## Exercise
Among the entries below, please repeat exactly and only the lines from the line containing "ATOM 25 N N" to the line containing "ATOM 27 C C", both lines included.

-------- Information supplied --------

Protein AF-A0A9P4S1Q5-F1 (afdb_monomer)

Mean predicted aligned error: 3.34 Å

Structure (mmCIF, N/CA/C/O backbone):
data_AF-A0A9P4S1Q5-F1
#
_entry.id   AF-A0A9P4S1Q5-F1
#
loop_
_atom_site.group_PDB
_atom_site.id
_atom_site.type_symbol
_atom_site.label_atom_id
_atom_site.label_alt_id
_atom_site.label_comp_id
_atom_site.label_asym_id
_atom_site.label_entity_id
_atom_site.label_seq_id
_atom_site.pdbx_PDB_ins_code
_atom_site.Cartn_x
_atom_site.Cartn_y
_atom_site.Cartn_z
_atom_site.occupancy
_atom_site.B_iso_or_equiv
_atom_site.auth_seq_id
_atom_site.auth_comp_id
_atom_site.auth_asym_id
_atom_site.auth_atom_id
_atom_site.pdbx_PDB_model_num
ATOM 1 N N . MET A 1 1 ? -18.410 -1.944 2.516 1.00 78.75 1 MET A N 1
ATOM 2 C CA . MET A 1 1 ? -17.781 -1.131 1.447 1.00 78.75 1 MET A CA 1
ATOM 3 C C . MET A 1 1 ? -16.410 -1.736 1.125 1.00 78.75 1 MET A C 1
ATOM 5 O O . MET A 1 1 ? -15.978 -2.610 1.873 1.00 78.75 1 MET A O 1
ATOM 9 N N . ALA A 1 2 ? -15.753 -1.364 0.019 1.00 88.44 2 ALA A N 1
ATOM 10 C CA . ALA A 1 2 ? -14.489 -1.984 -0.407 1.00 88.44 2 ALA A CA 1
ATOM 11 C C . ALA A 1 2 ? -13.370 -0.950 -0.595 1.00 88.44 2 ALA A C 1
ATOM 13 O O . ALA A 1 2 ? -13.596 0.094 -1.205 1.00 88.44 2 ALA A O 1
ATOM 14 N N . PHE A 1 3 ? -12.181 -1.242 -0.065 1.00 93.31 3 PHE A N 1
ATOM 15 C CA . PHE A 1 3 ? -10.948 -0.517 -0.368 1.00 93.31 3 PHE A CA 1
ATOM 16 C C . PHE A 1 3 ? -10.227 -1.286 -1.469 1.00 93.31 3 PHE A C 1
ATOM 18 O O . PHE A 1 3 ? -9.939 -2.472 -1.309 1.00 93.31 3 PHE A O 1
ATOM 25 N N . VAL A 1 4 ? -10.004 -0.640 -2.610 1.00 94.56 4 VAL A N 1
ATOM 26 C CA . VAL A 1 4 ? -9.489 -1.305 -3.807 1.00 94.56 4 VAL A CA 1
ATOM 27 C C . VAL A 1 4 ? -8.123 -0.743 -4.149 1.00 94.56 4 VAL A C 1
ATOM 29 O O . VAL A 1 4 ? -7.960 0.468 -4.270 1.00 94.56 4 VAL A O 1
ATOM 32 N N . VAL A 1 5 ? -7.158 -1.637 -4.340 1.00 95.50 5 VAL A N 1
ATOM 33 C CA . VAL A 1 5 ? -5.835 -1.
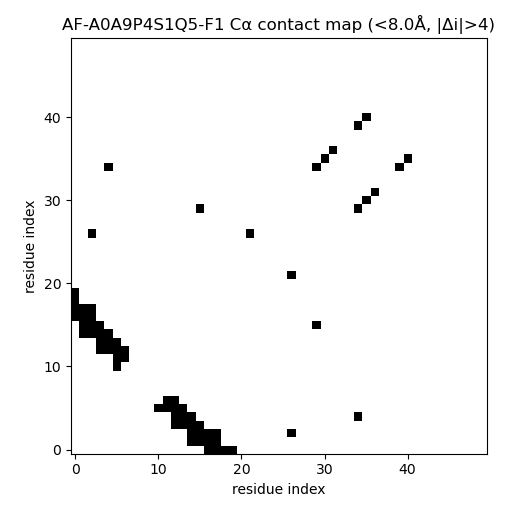298 -4.862 1.00 95.50 5 VAL A CA 1
ATOM 34 C C . VAL A 1 5 ? -5.664 -1.963 -6.214 1.00 95.50 5 VAL A C 1
ATOM 36 O O . VAL A 1 5 ? -5.966 -3.145 -6.372 1.00 95.50 5 VAL A O 1
ATOM 39 N N . VAL A 1 6 ? -5.185 -1.198 -7.191 1.00 95.88 6 VAL A N 1
ATOM 40 C CA . VAL A 1 6 ? -4.942 -1.686 -8.547 1.00 95.88 6 VAL A CA 1
ATOM 41 C C . VAL A 1 6 ? -3.451 -1.
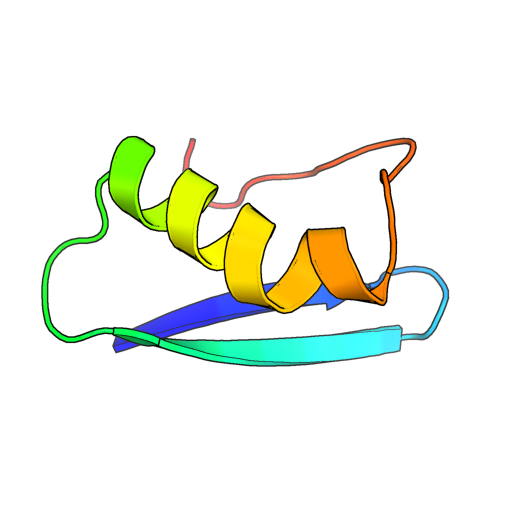620 -8.834 1.00 95.88 6 VAL A C 1
ATOM 43 O O . VAL A 1 6 ? -2.873 -0.535 -8.902 1.00 95.88 6 VAL A O 1
ATOM 46 N N . ASP A 1 7 ? -2.841 -2.783 -9.045 1.00 94.12 7 ASP A N 1
ATOM 47 C CA . ASP A 1 7 ? -1.523 -2.860 -9.661 1.00 94.12 7 ASP A CA 1
ATOM 48 C C . ASP A 1 7 ? -1.661 -2.601 -11.168 1.00 94.12 7 ASP A C 1
ATOM 50 O O . ASP A 1 7 ? -2.320 -3.344 -11.905 1.00 94.12 7 ASP A O 1
ATOM 54 N N . ARG A 1 8 ?
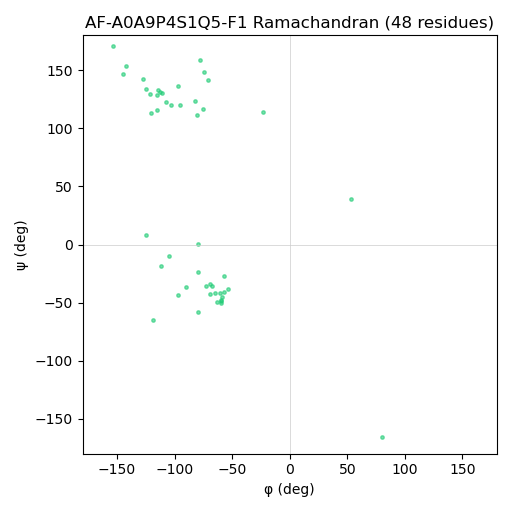 -1.033 -1.515 -11.625 1.00 92.94 8 ARG A N 1
ATOM 55 C CA . ARG A 1 8 ? -1.095 -1.063 -13.018 1.00 92.94 8 ARG A CA 1
ATOM 56 C C . ARG A 1 8 ? -0.167 -1.847 -13.943 1.00 92.94 8 ARG A C 1
ATOM 58 O O . ARG A 1 8 ? -0.454 -1.871 -15.147 1.00 92.94 8 ARG A O 1
ATOM 65 N N . LEU A 1 9 ? 0.890 -2.465 -13.409 1.00 91.44 9 LEU A N 1
ATOM 66 C CA . LEU A 1 9 ? 1.834 -3.273 -14.180 1.00 91.44 9 LEU A CA 1
ATOM 67 C C . LEU A 1 9 ? 1.245 -4.665 -14.426 1.00 91.44 9 LEU A C 1
ATOM 69 O O . LEU A 1 9 ? 1.016 -5.032 -15.576 1.00 91.44 9 LEU A O 1
ATOM 73 N N . GLY A 1 10 ? 0.906 -5.388 -13.356 1.00 89.44 10 GLY A N 1
ATOM 74 C CA . GLY A 1 10 ? 0.330 -6.734 -13.418 1.00 89.44 10 GLY A CA 1
ATOM 75 C C . GLY A 1 10 ? -1.169 -6.788 -13.732 1.00 89.44 10 GLY A C 1
ATOM 76 O O . GLY A 1 10 ? -1.735 -7.876 -13.781 1.00 89.44 10 GLY A O 1
ATOM 77 N N . LYS A 1 11 ? -1.825 -5.633 -13.934 1.00 92.50 11 LYS A N 1
ATOM 78 C CA . LYS A 1 11 ? -3.266 -5.505 -14.244 1.00 92.50 11 LYS A CA 1
ATOM 79 C C . LYS A 1 11 ? -4.168 -6.223 -13.236 1.00 92.50 11 LYS A C 1
ATOM 81 O O . LYS A 1 11 ? -5.183 -6.816 -13.600 1.00 92.50 11 LYS A O 1
ATOM 86 N N . ARG A 1 12 ? -3.809 -6.157 -11.953 1.00 93.94 12 ARG A N 1
ATOM 87 C CA . ARG A 1 12 ? -4.493 -6.887 -10.883 1.00 93.94 12 ARG A CA 1
ATOM 88 C C . ARG A 1 12 ? -5.216 -5.939 -9.937 1.00 93.94 12 ARG A C 1
ATOM 90 O O . ARG A 1 12 ? -4.621 -4.994 -9.430 1.00 93.94 12 ARG A O 1
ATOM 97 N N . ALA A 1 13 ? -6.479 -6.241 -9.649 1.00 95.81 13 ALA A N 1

--------

## Solution to the problem
ATOM 25 N N . VAL A 1 4 ? -10.004 -0.640 -2.610 1.00 94.56 4 VAL A N 1
ATOM 26 C CA . VAL A 1 4 ? -9.489 -1.305 -3.807 1.00 94.56 4 VAL A CA 1
ATOM 27 C C . VAL A 1 4 ? -8.123 -0.743 -4.149 1.00 94.56 4 VAL A C 1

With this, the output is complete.